Items from a dataset:
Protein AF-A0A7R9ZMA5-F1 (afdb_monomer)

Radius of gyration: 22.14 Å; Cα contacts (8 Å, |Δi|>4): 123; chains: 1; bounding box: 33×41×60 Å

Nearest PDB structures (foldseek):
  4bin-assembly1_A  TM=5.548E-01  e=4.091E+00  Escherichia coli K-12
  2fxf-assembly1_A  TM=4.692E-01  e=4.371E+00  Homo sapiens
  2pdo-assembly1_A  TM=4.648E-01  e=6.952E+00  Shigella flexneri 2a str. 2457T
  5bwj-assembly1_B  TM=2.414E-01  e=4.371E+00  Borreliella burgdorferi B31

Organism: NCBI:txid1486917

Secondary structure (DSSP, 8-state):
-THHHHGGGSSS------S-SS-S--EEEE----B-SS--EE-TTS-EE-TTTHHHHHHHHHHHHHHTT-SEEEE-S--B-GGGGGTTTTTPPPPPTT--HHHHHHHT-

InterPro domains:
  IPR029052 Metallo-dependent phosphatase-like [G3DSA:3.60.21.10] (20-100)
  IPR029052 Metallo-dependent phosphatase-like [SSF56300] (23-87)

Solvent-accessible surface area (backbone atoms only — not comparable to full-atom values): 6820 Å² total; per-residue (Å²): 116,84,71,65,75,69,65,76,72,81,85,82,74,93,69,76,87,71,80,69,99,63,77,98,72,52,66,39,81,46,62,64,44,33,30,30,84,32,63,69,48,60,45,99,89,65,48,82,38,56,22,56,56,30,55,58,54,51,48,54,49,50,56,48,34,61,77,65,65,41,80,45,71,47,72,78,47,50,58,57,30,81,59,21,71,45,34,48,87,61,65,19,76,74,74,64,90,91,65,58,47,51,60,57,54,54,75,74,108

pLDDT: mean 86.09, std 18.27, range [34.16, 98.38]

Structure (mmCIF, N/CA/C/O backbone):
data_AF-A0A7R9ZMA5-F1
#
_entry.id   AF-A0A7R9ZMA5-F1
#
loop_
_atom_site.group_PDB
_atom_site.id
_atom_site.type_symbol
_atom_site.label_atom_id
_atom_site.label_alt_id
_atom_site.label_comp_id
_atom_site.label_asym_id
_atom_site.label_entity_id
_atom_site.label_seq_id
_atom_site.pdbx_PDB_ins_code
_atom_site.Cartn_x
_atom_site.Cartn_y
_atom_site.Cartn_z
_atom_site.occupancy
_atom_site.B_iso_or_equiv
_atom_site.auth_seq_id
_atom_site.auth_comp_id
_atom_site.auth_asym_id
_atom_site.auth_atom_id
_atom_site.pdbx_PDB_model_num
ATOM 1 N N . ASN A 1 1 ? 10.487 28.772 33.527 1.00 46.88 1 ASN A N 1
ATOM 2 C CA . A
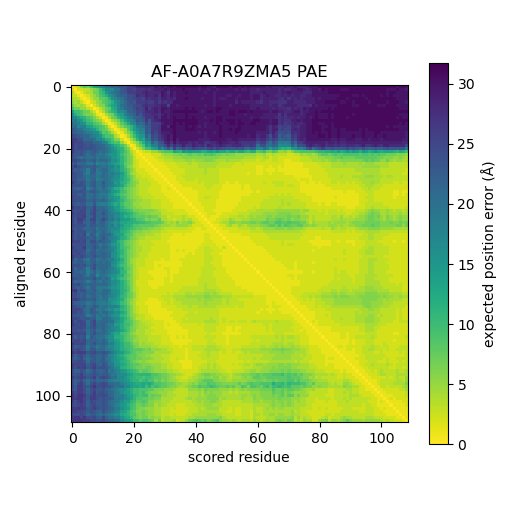SN A 1 1 ? 10.639 27.387 34.011 1.00 46.88 1 ASN A CA 1
ATOM 3 C C . ASN A 1 1 ? 9.486 26.602 33.405 1.00 46.88 1 ASN A C 1
ATOM 5 O O . ASN A 1 1 ? 8.359 27.059 33.529 1.00 46.88 1 ASN A O 1
ATOM 9 N N . TRP A 1 2 ? 9.758 25.509 32.687 1.00 34.16 2 TRP A N 1
ATOM 10 C CA . TRP A 1 2 ? 8.745 24.707 31.979 1.00 34.16 2 TRP A CA 1
ATOM 11 C C . TRP A 1 2 ? 7.617 24.195 32.896 1.00 34.16 2 TRP A C 1
ATOM 13 O O . TRP A 1 2 ? 6.526 23.908 32.414 1.00 34.16 2 TRP A O 1
ATOM 23 N N . ASN A 1 3 ? 7.842 24.171 34.213 1.00 46.03 3 ASN A N 1
ATOM 24 C CA . ASN A 1 3 ? 6.850 23.746 35.200 1.00 46.03 3 ASN A CA 1
ATOM 25 C C . ASN A 1 3 ? 5.678 24.716 35.419 1.00 46.03 3 ASN A C 1
ATOM 27 O O . ASN A 1 3 ? 4.635 24.276 35.895 1.00 46.03 3 ASN A O 1
ATOM 31 N N . ASP A 1 4 ? 5.797 26.001 35.074 1.00 48.28 4 ASP A N 1
ATOM 32 C CA . ASP A 1 4 ? 4.739 26.975 35.399 1.00 48.28 4 ASP A CA 1
ATOM 33 C C . ASP A 1 4 ? 3.618 27.011 34.344 1.00 48.28 4 ASP A C 1
ATOM 35 O O . ASP A 1 4 ? 2.489 27.383 34.654 1.00 48.28 4 ASP A O 1
ATOM 39 N N . ALA A 1 5 ? 3.887 26.555 33.114 1.00 48.22 5 ALA A N 1
ATOM 40 C CA . ALA A 1 5 ? 2.892 26.503 32.038 1.00 48.22 5 ALA A CA 1
ATOM 41 C C . ALA A 1 5 ? 1.898 25.333 32.188 1.00 48.22 5 ALA A C 1
ATOM 43 O O . ALA A 1 5 ? 0.771 25.425 31.707 1.00 48.22 5 ALA A O 1
ATOM 44 N N . CYS A 1 6 ? 2.278 24.259 32.890 1.00 47.97 6 CYS A N 1
ATOM 45 C CA . CYS A 1 6 ? 1.417 23.088 33.096 1.00 47.97 6 CYS A CA 1
ATOM 46 C C . CYS A 1 6 ? 0.453 23.233 34.287 1.00 47.97 6 CYS A C 1
ATOM 48 O O . CYS A 1 6 ? -0.551 22.530 34.345 1.00 47.97 6 CYS A O 1
ATOM 50 N N . ASN A 1 7 ? 0.716 24.152 35.221 1.00 45.12 7 ASN A N 1
ATOM 51 C CA . ASN A 1 7 ? -0.084 24.289 36.445 1.00 45.12 7 ASN A CA 1
ATOM 52 C C . ASN A 1 7 ? -1.328 25.186 36.287 1.00 45.12 7 ASN A C 1
ATOM 54 O O . ASN A 1 7 ? -2.159 25.235 37.188 1.00 45.12 7 ASN A O 1
ATOM 58 N N . GLY A 1 8 ? -1.490 25.875 35.152 1.00 40.34 8 GLY A N 1
ATOM 59 C CA . GLY A 1 8 ? -2.598 26.813 34.915 1.00 40.34 8 GLY A CA 1
ATOM 60 C C . GLY A 1 8 ? -3.909 26.198 34.410 1.00 40.34 8 GLY A C 1
ATOM 61 O O . GLY A 1 8 ? -4.872 26.931 34.217 1.00 40.34 8 GLY A O 1
ATOM 62 N N . MET A 1 9 ? -3.971 24.883 34.175 1.00 47.69 9 MET A N 1
ATOM 63 C CA . MET A 1 9 ? -5.163 24.210 33.623 1.00 47.69 9 MET A CA 1
ATOM 64 C C . MET A 1 9 ? -5.885 23.300 34.630 1.00 47.69 9 MET A C 1
ATOM 66 O O . MET A 1 9 ? -6.820 22.594 34.261 1.00 47.69 9 MET A O 1
ATOM 70 N N . ALA A 1 10 ? -5.481 23.311 35.903 1.00 45.50 10 ALA A N 1
ATOM 71 C CA . ALA A 1 10 ? -6.015 22.398 36.915 1.00 45.50 10 ALA A CA 1
ATOM 72 C C . ALA A 1 10 ? -7.318 22.868 37.596 1.00 45.50 10 ALA A C 1
ATOM 74 O O . ALA A 1 10 ? -7.764 22.229 38.545 1.00 45.50 10 ALA A O 1
ATOM 75 N N . GLU A 1 11 ? -7.962 23.942 37.129 1.00 49.72 11 GLU A N 1
ATOM 76 C CA . GLU A 1 11 ? -9.169 24.474 37.776 1.00 49.72 11 GLU A CA 1
ATOM 77 C C . GLU A 1 11 ? -10.263 24.849 36.766 1.00 49.72 11 GLU A C 1
ATOM 79 O O . GLU A 1 11 ? -10.656 26.002 36.661 1.00 49.72 11 GLU A O 1
ATOM 84 N N . ALA A 1 12 ? -10.731 23.866 35.983 1.00 50.66 12 ALA A N 1
ATOM 85 C CA . ALA A 1 12 ? -12.091 23.817 35.416 1.00 50.66 12 ALA A CA 1
ATOM 86 C C . ALA A 1 12 ? -12.292 22.556 34.553 1.00 50.66 12 ALA A C 1
ATOM 88 O O . ALA A 1 12 ? -12.402 22.639 33.334 1.00 50.66 12 ALA A O 1
ATOM 89 N N . ALA A 1 13 ? -12.370 21.378 35.172 1.00 47.34 13 ALA A N 1
ATOM 90 C CA . ALA A 1 13 ? -13.041 20.228 34.562 1.00 47.34 13 ALA A CA 1
ATOM 91 C C . ALA A 1 13 ? -13.364 19.186 35.636 1.00 47.34 13 ALA A C 1
ATOM 93 O O . ALA A 1 13 ? -12.735 18.135 35.728 1.00 47.34 13 ALA A O 1
ATOM 94 N N . GLN A 1 14 ? -14.391 19.454 36.444 1.00 51.84 14 GLN A N 1
ATOM 95 C CA . GLN A 1 14 ? -15.203 18.365 36.986 1.00 51.84 14 GLN A CA 1
ATOM 96 C C . GLN A 1 14 ? -15.923 17.696 35.805 1.00 51.84 14 GLN A C 1
ATOM 98 O O . GLN A 1 14 ? -17.089 17.964 35.528 1.00 51.84 14 GLN A O 1
ATOM 103 N N . LEU A 1 15 ? -15.194 16.862 35.061 1.00 50.47 15 LEU A N 1
ATOM 104 C CA . LEU A 1 15 ? -15.779 15.942 34.101 1.00 50.47 15 LEU A CA 1
ATOM 105 C C . LEU A 1 15 ? -16.372 14.788 34.898 1.00 50.47 15 LEU A C 1
ATOM 107 O O . LEU A 1 15 ? -15.677 14.040 35.584 1.00 50.47 15 LEU A O 1
ATOM 111 N N . GLN A 1 16 ? -17.696 14.715 34.841 1.00 50.81 16 GLN A N 1
ATOM 112 C CA . GLN A 1 16 ? -18.481 13.593 35.317 1.00 50.81 16 GLN A CA 1
ATOM 113 C C . GLN A 1 16 ? -17.872 12.291 34.780 1.00 50.81 16 GLN A C 1
ATOM 115 O O . GLN A 1 16 ? -17.526 12.197 33.604 1.00 50.81 16 GLN A O 1
ATOM 120 N N . SER A 1 17 ? -17.727 11.303 35.664 1.00 56.09 17 SER A N 1
ATOM 121 C CA . SER A 1 17 ? -17.372 9.931 35.306 1.00 56.09 17 SER A CA 1
ATOM 122 C C . SER A 1 17 ? -18.442 9.382 34.360 1.00 56.09 17 SER A C 1
ATOM 124 O O . SER A 1 17 ? -19.512 8.958 34.800 1.00 56.09 17 SER A O 1
ATOM 126 N N . PHE A 1 18 ? -18.188 9.459 33.054 1.00 52.22 18 PHE A N 1
ATOM 127 C CA . PHE A 1 18 ? -18.963 8.729 32.062 1.00 52.22 18 PHE A CA 1
ATOM 128 C C . PHE A 1 18 ? -18.536 7.257 32.129 1.00 52.22 18 PHE A C 1
ATOM 130 O O . PHE A 1 18 ? -17.347 6.944 32.159 1.00 52.22 18 PHE A O 1
ATOM 137 N N . GLY A 1 19 ? -19.527 6.371 32.249 1.00 53.91 19 GLY A N 1
ATOM 138 C CA . GLY A 1 19 ? -19.352 4.937 32.463 1.00 53.91 19 GLY A CA 1
ATOM 139 C C . GLY A 1 19 ? -18.463 4.242 31.427 1.00 53.91 19 GLY A C 1
ATOM 140 O O . GLY A 1 19 ? -18.390 4.669 30.284 1.00 53.91 19 GLY A O 1
ATOM 141 N N . SER A 1 20 ? -17.817 3.161 31.884 1.00 60.03 20 SER A N 1
ATOM 142 C CA . SER A 1 20 ? -16.856 2.283 31.188 1.00 60.03 20 SER A CA 1
ATOM 143 C C . SER A 1 20 ? -15.731 2.993 30.423 1.00 60.03 20 SER A C 1
ATOM 145 O O . SER A 1 20 ? -15.942 3.632 29.403 1.00 60.03 20 SER A O 1
ATOM 147 N N . THR A 1 21 ? -14.490 2.775 30.857 1.00 72.69 21 THR A N 1
ATOM 148 C CA . THR A 1 21 ? -13.261 3.277 30.214 1.00 72.69 21 THR A CA 1
ATOM 149 C C . THR A 1 21 ? -12.914 2.598 28.880 1.00 72.69 21 THR A C 1
ATOM 151 O O . THR A 1 21 ? -11.838 2.845 28.344 1.00 72.69 21 THR A O 1
ATOM 154 N N . SER A 1 22 ? -13.766 1.711 28.361 1.00 83.44 22 SER A N 1
ATOM 155 C CA . SER A 1 22 ? -13.548 0.998 27.100 1.00 83.44 22 SER A CA 1
ATOM 156 C C . SER A 1 22 ? -14.172 1.756 25.923 1.00 83.44 22 SER A C 1
ATOM 158 O O . SER A 1 22 ? -15.279 2.281 26.068 1.00 83.44 22 SER A O 1
ATOM 160 N N . PRO A 1 23 ? -13.506 1.803 24.757 1.00 90.06 23 PRO A N 1
ATOM 161 C CA . PRO A 1 23 ? -14.081 2.405 23.560 1.00 90.06 23 PRO A CA 1
ATOM 162 C C . PRO A 1 23 ? -15.386 1.697 23.168 1.00 90.06 23 PRO A C 1
ATOM 164 O O . PRO A 1 23 ? -15.513 0.485 23.319 1.00 90.06 23 PRO A O 1
ATOM 167 N N . LEU A 1 24 ? -16.356 2.461 22.655 1.00 93.12 24 LEU A N 1
ATOM 168 C CA . LEU A 1 24 ? -17.602 1.907 22.103 1.00 93.12 24 LEU A CA 1
ATOM 169 C C . LEU A 1 24 ? -17.376 1.171 20.775 1.00 93.12 24 LEU A C 1
ATOM 171 O O . LEU A 1 24 ? -18.230 0.395 20.359 1.00 93.12 24 LEU A O 1
ATOM 175 N N . PHE A 1 25 ? -16.274 1.495 20.098 1.00 94.25 25 PHE A N 1
ATOM 176 C CA . PHE A 1 25 ? -15.903 1.001 18.782 1.00 94.25 25 PHE A CA 1
AT
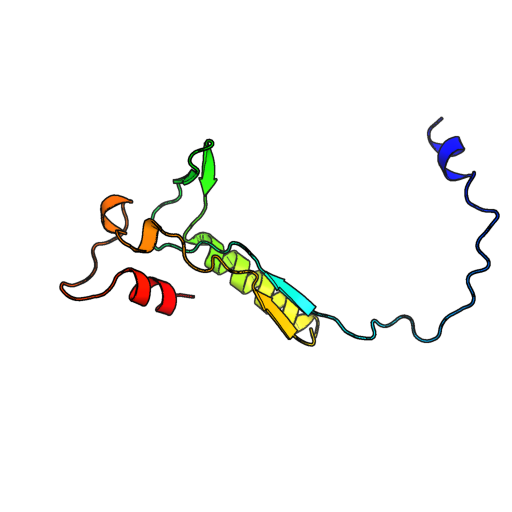OM 177 C C . PHE A 1 25 ? -14.422 1.304 18.529 1.00 94.25 25 PHE A C 1
ATOM 179 O O . PHE A 1 25 ? -13.959 2.400 18.863 1.00 94.25 25 PHE A O 1
ATOM 186 N N . SER A 1 26 ? -13.694 0.370 17.928 1.00 96.25 26 SER A N 1
ATOM 187 C CA . SER A 1 26 ? -12.284 0.511 17.564 1.00 96.25 26 SER A CA 1
ATOM 188 C C . SER A 1 26 ? -12.062 0.010 16.145 1.00 96.25 26 SER A C 1
ATOM 190 O O . SER A 1 26 ? -12.590 -1.025 15.756 1.00 96.25 26 SER A O 1
ATOM 192 N N . PHE A 1 27 ? -11.260 0.723 15.360 1.00 98.00 27 PHE A N 1
ATOM 193 C CA . PHE A 1 27 ? -10.949 0.300 14.002 1.00 98.00 27 PHE A CA 1
ATOM 194 C C . PHE A 1 27 ? -9.487 0.545 13.647 1.00 98.00 27 PHE A C 1
ATOM 196 O O . PHE A 1 27 ? -8.882 1.531 14.073 1.00 98.00 27 PHE A O 1
ATOM 203 N N . GLY A 1 28 ? -8.940 -0.356 12.834 1.00 98.00 28 GLY A N 1
ATOM 204 C CA . GLY A 1 28 ? -7.646 -0.177 12.191 1.00 98.00 28 GLY A CA 1
ATOM 205 C C . GLY A 1 28 ? -7.759 0.763 10.993 1.00 98.00 28 GLY A C 1
ATOM 206 O O . GLY A 1 28 ? -8.776 0.784 10.299 1.00 98.00 28 GLY A O 1
ATOM 207 N N . LEU A 1 29 ? -6.705 1.530 10.730 1.00 97.75 29 LEU A N 1
ATOM 208 C CA . LEU A 1 29 ? -6.619 2.412 9.570 1.00 97.75 29 LEU A CA 1
ATOM 209 C C . LEU A 1 29 ? -5.318 2.142 8.811 1.00 97.75 29 LEU A C 1
ATOM 211 O O . LEU A 1 29 ? -4.238 2.186 9.400 1.00 97.75 29 LEU A O 1
ATOM 215 N N . LEU A 1 30 ? -5.438 1.890 7.510 1.00 97.12 30 LEU A N 1
ATOM 216 C CA . LEU A 1 30 ? -4.340 1.751 6.555 1.00 97.12 30 LEU A CA 1
ATOM 217 C C . LEU A 1 30 ? -4.538 2.732 5.402 1.00 97.12 30 LEU A C 1
ATOM 219 O O . LEU A 1 30 ? -5.667 3.036 5.018 1.00 97.12 30 LEU A O 1
ATOM 223 N N . ALA A 1 31 ? -3.440 3.214 4.839 1.00 96.56 31 ALA A N 1
ATOM 224 C CA . ALA A 1 31 ? -3.444 4.090 3.677 1.00 96.56 31 ALA A CA 1
ATOM 225 C C . ALA A 1 31 ? -2.115 3.953 2.935 1.00 96.56 31 ALA A C 1
ATOM 227 O O . ALA A 1 31 ? -1.105 3.627 3.566 1.00 96.56 31 ALA A O 1
ATOM 228 N N . ASP A 1 32 ? -2.133 4.215 1.628 1.00 95.75 32 ASP A N 1
ATOM 229 C CA . ASP A 1 32 ? -0.932 4.407 0.812 1.00 95.75 32 ASP A CA 1
ATOM 230 C C . ASP A 1 32 ? 0.087 3.258 0.943 1.00 95.75 32 ASP A C 1
ATOM 232 O O . ASP A 1 32 ? 1.292 3.486 1.066 1.00 95.75 32 ASP A O 1
ATOM 236 N N . ILE A 1 33 ? -0.389 2.004 0.922 1.00 96.62 33 ILE A N 1
ATOM 237 C CA . ILE A 1 33 ? 0.499 0.828 0.918 1.00 96.62 33 ILE A CA 1
ATOM 238 C C . ILE A 1 33 ? 1.405 0.877 -0.320 1.00 96.62 33 ILE A C 1
ATOM 240 O O . ILE A 1 33 ? 2.578 0.533 -0.220 1.00 96.62 33 ILE A O 1
ATOM 244 N N . GLN A 1 34 ? 0.884 1.336 -1.462 1.00 96.56 34 GLN A N 1
ATOM 245 C CA . GLN A 1 34 ? 1.619 1.607 -2.701 1.00 96.56 34 GLN A CA 1
ATOM 246 C C . GLN A 1 34 ? 2.620 0.492 -3.040 1.00 96.56 34 GLN A C 1
ATOM 248 O O . GLN A 1 34 ? 3.811 0.723 -3.267 1.00 96.56 34 GLN A O 1
ATOM 253 N N . TYR A 1 35 ? 2.129 -0.748 -3.023 1.00 97.69 35 TYR A N 1
ATOM 254 C CA . TYR A 1 35 ? 2.918 -1.928 -3.342 1.00 97.69 35 TYR A CA 1
ATOM 255 C C . TYR A 1 35 ? 3.303 -1.964 -4.825 1.00 97.69 35 TYR A C 1
ATOM 257 O O . TYR A 1 35 ? 2.475 -1.706 -5.695 1.00 97.69 35 TYR A O 1
ATOM 265 N N . ALA A 1 36 ? 4.548 -2.352 -5.106 1.00 97.25 36 ALA A N 1
ATOM 266 C CA . ALA A 1 36 ? 4.976 -2.795 -6.430 1.00 97.25 36 ALA A CA 1
ATOM 267 C C . ALA A 1 36 ? 6.159 -3.782 -6.325 1.00 97.25 36 ALA A C 1
ATOM 269 O O . ALA A 1 36 ? 7.036 -3.606 -5.469 1.00 97.25 36 ALA A O 1
ATOM 270 N N . PRO A 1 37 ? 6.252 -4.797 -7.207 1.00 96.50 37 PRO A N 1
ATOM 271 C CA . PRO A 1 37 ? 7.323 -5.797 -7.221 1.00 96.50 37 PRO A CA 1
ATOM 272 C C . PRO A 1 37 ? 8.620 -5.265 -7.863 1.00 96.50 37 PRO A C 1
ATOM 274 O O . PRO A 1 37 ? 9.247 -5.925 -8.691 1.00 96.50 37 PRO A O 1
ATOM 277 N N . ILE A 1 38 ? 9.049 -4.067 -7.461 1.00 96.88 38 ILE A N 1
ATOM 278 C CA . ILE A 1 38 ? 10.211 -3.351 -8.009 1.00 96.88 38 ILE A CA 1
ATOM 279 C C . ILE A 1 38 ? 11.229 -3.015 -6.899 1.00 96.88 38 ILE A C 1
ATOM 281 O O . ILE A 1 38 ? 10.914 -3.112 -5.704 1.00 96.88 38 ILE A O 1
ATOM 285 N N . PRO A 1 39 ? 12.484 -2.664 -7.235 1.00 98.00 39 PRO A N 1
ATOM 286 C CA . PRO A 1 39 ? 13.454 -2.173 -6.260 1.00 98.00 39 PRO A CA 1
ATOM 287 C C . PRO A 1 39 ? 12.996 -0.893 -5.552 1.00 98.00 39 PRO A C 1
ATOM 289 O O . PRO A 1 39 ? 12.194 -0.127 -6.083 1.00 98.00 39 PRO A O 1
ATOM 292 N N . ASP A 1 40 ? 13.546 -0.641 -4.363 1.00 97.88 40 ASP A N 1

## Work request:
The answer must be every line from the records above that contains "backbone".

## Exercise output:
Solvent-accessible surface area (backbone atoms only — not comparable to full-atom values): 6820 Å² total; per-residue (Å²): 116,84,71,65,75,69,65,76,72,81,85,82,74,93,69,76,87,71,80,69,99,63,77,98,72,52,66,39,81,46,62,64,44,33,30,30,84,32,63,69,48,60,45,99,89,65,48,82,38,56,22,56,56,30,55,58,54,51,48,54,49,50,56,48,34,61,77,65,65,41,80,45,71,47,72,78,47,50,58,57,30,81,59,21,71,45,34,48,87,61,65,19,76,74,74,64,90,91,65,58,47,51,60,57,54,54,75,74,108
Structure (mmCIF, N/CA/C/O backbone):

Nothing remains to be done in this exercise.